If you’re experiencing chest pain for the first time and you’re not sure what’s happening, treat it as a potential heart attack until proven otherwise. There’s no reliable way to self-diagnose in the moment, and the consequences of guessing wrong about a cardiac event are too serious.

What’s Happening in Your Brain

For a long time, scientists assumed the amygdala, the brain’s fear center, was the primary driver of panic attacks. But research from the Salk Institute revealed that people with damage to their amygdala can still experience panic attacks, which pointed to a different mechanism. The actual circuit involves a region in the brainstem that functions as the brain’s alarm center. During a panic attack, specialized neurons in this area activate and send a chemical messenger to another brain region, which then produces the cascade of physical and emotional symptoms. This is why panic attacks feel so involuntary and so intensely physical. They’re not triggered by the part of the brain that processes everyday fears. They originate from a deeper alarm system that bypasses your conscious reasoning entirely.
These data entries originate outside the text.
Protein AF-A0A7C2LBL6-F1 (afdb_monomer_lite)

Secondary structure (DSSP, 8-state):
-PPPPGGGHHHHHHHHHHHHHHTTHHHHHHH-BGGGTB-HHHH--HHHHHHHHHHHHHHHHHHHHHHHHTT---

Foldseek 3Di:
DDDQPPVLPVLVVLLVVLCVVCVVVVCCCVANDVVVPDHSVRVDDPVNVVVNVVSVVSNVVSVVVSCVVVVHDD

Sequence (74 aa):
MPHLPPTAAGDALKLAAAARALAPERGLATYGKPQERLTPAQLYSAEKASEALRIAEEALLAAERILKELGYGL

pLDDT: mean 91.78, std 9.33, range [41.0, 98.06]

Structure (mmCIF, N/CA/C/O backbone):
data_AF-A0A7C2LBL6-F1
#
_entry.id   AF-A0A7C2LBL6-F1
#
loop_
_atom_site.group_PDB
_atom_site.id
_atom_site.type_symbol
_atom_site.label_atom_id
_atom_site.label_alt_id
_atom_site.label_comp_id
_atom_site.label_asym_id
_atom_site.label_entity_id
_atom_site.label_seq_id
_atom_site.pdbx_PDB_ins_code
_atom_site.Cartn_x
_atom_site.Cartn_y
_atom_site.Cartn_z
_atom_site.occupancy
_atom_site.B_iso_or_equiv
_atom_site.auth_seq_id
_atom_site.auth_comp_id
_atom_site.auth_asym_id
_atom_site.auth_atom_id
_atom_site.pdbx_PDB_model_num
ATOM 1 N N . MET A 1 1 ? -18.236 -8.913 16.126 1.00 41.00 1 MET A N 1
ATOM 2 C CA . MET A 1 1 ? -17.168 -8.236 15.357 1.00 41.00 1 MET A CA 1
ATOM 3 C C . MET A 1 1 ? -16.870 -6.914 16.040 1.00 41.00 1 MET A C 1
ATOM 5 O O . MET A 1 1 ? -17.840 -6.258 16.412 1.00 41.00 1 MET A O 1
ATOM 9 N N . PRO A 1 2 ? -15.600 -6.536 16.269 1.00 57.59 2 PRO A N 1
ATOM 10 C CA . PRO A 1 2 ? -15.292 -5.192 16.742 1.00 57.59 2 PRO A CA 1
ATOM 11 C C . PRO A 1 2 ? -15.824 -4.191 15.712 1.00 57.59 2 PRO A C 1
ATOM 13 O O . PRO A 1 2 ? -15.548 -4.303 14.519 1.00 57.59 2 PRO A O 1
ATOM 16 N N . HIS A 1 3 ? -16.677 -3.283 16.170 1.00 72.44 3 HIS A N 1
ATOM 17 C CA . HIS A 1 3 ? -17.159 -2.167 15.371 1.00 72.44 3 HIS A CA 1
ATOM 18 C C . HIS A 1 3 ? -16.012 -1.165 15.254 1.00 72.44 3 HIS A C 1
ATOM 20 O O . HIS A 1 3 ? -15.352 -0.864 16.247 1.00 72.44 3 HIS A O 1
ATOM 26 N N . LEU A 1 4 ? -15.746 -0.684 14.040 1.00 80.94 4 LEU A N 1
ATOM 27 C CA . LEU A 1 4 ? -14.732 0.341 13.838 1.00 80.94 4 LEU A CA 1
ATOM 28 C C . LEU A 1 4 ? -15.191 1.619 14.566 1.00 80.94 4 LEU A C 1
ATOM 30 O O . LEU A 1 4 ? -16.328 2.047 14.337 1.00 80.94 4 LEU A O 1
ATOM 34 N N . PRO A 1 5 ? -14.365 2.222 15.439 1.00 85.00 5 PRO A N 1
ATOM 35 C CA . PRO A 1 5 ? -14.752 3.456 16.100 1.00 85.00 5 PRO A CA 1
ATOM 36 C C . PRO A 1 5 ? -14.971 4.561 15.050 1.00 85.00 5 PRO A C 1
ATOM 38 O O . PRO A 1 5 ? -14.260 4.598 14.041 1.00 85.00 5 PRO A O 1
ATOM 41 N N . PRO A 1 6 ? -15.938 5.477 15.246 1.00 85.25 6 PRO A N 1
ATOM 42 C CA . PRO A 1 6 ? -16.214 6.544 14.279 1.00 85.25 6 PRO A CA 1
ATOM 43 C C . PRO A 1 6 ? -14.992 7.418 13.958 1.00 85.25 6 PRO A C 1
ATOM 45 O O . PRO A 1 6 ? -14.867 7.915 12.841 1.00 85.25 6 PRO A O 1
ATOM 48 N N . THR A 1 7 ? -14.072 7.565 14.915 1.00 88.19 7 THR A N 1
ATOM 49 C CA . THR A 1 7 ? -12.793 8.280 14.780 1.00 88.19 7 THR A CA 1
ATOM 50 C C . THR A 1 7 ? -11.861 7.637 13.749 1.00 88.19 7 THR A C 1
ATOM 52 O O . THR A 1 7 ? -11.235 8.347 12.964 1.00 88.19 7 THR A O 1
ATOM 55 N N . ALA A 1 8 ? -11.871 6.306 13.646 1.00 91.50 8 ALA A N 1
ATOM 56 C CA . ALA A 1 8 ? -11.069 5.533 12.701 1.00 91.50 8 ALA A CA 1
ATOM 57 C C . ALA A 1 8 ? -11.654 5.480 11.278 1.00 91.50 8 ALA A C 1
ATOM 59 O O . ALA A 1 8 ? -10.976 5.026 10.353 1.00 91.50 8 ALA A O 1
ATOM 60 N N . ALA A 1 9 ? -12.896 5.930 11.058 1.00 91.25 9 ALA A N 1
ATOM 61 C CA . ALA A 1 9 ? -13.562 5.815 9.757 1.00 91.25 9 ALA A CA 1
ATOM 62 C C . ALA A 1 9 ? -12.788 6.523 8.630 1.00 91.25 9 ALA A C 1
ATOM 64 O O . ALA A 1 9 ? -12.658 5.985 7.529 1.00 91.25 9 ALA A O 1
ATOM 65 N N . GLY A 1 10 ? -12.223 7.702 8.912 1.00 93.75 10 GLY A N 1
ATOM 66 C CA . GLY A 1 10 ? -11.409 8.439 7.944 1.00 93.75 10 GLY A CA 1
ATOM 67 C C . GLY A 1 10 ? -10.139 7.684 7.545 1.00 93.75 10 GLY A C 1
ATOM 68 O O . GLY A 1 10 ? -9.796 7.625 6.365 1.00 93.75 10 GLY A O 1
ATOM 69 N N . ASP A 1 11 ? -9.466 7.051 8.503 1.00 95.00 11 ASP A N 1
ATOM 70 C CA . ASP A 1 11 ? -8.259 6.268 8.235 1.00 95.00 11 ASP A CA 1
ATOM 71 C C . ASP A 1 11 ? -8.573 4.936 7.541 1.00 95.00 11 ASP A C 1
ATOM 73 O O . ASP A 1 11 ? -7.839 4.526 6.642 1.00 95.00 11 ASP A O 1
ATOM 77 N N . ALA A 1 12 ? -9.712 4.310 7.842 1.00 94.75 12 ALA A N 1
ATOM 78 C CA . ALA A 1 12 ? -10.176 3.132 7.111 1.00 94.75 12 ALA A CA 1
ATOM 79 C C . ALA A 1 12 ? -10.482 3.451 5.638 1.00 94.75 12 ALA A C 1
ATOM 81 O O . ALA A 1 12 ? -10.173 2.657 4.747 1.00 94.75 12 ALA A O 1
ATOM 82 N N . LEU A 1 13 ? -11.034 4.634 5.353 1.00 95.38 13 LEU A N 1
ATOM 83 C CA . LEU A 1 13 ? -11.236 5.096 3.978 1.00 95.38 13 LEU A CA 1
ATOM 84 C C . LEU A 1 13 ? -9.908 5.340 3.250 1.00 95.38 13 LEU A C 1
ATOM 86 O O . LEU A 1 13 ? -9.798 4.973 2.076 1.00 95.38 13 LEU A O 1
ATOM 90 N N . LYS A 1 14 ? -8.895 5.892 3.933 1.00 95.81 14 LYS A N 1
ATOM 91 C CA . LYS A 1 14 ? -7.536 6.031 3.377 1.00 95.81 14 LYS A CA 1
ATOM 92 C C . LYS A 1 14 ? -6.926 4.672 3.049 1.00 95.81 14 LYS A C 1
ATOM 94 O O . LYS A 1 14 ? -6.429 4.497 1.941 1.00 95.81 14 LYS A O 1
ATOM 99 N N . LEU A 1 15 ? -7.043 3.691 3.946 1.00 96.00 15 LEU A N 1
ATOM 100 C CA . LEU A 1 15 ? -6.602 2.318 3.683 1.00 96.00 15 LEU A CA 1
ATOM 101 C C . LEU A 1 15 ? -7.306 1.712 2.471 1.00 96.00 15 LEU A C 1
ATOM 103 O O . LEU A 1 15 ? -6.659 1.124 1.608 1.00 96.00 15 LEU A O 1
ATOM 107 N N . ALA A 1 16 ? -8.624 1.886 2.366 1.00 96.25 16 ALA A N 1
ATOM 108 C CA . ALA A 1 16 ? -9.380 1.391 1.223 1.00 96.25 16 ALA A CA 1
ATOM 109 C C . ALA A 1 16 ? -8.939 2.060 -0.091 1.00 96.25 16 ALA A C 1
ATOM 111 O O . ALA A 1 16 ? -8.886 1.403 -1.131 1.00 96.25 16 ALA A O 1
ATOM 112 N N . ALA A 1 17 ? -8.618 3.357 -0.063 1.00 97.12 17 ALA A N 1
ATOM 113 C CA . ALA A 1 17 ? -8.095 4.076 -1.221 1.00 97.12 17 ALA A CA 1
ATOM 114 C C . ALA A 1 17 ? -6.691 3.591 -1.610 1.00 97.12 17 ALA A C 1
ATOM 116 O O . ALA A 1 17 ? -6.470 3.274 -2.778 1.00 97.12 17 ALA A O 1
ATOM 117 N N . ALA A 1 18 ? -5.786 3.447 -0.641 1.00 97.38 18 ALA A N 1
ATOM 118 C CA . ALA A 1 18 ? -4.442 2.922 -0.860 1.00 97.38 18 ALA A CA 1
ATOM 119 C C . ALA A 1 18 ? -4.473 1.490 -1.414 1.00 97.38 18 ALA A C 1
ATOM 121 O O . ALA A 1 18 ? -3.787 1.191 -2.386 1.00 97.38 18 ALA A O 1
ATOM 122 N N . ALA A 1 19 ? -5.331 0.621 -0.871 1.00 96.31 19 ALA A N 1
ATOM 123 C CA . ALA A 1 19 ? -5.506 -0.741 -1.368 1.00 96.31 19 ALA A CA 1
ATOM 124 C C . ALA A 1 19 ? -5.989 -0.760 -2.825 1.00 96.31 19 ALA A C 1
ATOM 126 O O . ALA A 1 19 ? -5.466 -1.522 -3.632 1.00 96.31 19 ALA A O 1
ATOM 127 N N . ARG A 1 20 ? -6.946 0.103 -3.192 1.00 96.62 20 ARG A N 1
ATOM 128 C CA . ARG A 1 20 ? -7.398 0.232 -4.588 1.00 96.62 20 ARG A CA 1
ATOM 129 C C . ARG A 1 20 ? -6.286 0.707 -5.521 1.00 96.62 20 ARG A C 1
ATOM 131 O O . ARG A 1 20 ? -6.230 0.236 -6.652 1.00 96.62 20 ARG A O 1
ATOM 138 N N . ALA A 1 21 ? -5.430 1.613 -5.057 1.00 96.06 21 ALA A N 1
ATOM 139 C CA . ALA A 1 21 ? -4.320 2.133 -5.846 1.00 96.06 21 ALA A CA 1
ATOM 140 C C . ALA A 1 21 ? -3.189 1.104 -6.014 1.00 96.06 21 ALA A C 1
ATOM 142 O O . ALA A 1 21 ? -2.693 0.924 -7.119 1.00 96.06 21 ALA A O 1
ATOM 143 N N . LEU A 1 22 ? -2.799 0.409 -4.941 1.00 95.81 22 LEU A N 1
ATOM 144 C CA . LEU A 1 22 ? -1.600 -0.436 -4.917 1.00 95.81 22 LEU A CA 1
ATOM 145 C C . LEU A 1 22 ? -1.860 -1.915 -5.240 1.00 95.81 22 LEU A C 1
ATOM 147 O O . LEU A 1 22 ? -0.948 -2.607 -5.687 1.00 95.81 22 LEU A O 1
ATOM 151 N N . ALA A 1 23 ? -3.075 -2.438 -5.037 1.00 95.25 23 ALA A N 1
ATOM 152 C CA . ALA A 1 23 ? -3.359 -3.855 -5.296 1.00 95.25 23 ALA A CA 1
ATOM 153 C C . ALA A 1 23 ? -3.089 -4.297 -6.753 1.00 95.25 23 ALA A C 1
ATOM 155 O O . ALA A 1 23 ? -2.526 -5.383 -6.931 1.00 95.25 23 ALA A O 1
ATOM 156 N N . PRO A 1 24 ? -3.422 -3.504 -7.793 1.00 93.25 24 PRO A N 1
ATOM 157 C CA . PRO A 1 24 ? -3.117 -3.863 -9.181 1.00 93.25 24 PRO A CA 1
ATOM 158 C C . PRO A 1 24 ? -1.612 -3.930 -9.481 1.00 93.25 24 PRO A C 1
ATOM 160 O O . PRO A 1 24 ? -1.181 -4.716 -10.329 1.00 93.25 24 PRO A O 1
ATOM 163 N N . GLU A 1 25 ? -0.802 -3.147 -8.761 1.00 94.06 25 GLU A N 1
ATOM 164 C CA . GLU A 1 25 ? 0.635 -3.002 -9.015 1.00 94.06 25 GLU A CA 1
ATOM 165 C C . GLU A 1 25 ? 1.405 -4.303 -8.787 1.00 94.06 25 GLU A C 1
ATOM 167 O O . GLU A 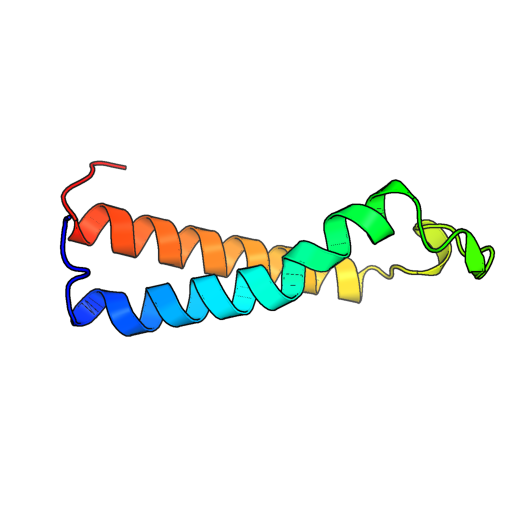1 25 ? 2.398 -4.554 -9.462 1.00 94.06 25 GLU A O 1
ATOM 172 N N . ARG A 1 26 ? 0.928 -5.196 -7.908 1.00 90.62 26 ARG A N 1
ATOM 173 C CA . ARG A 1 26 ? 1.606 -6.473 -7.617 1.00 90.62 26 ARG A CA 1
ATOM 174 C C . ARG A 1 26 ? 1.876 -7.301 -8.879 1.00 90.62 26 ARG A C 1
ATOM 176 O O . ARG A 1 26 ? 2.961 -7.864 -9.025 1.00 90.62 26 ARG A O 1
ATOM 183 N N . GLY A 1 27 ? 0.898 -7.399 -9.781 1.00 90.81 27 GLY A N 1
ATOM 184 C CA . GLY A 1 27 ? 1.045 -8.163 -11.023 1.00 90.81 27 GLY A CA 1
ATOM 185 C C . GLY A 1 27 ? 1.964 -7.466 -12.026 1.00 90.81 27 GLY A C 1
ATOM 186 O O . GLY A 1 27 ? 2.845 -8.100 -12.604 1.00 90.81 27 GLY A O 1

What Qualifies as a Panic Attack

Clinically, a panic attack requires the sudden onset of intense fear or discomfort along with at least 4 of 13 recognized symptoms. Those symptoms include racing heart, sweating, trembling, shortness of breath, chest pain, nausea, dizziness, chills or hot flashes, numbness or tingling, feelings of unreality or detachment, a feeling of choking, fear of losing control, and fear of dying. You don’t need to experience all 13. Having fewer than 4 alongside the fear is sometimes called a limited-symptom attack, which can still feel awful but doesn’t meet the full clinical threshold.

A single panic attack doesn’t mean you have panic disorder. Panic disorder is diagnosed when attacks recur and you begin changing your behavior to avoid them, spending significant time worrying about when the next one will hit. Many people have one or two panic attacks in their lifetime and never have another.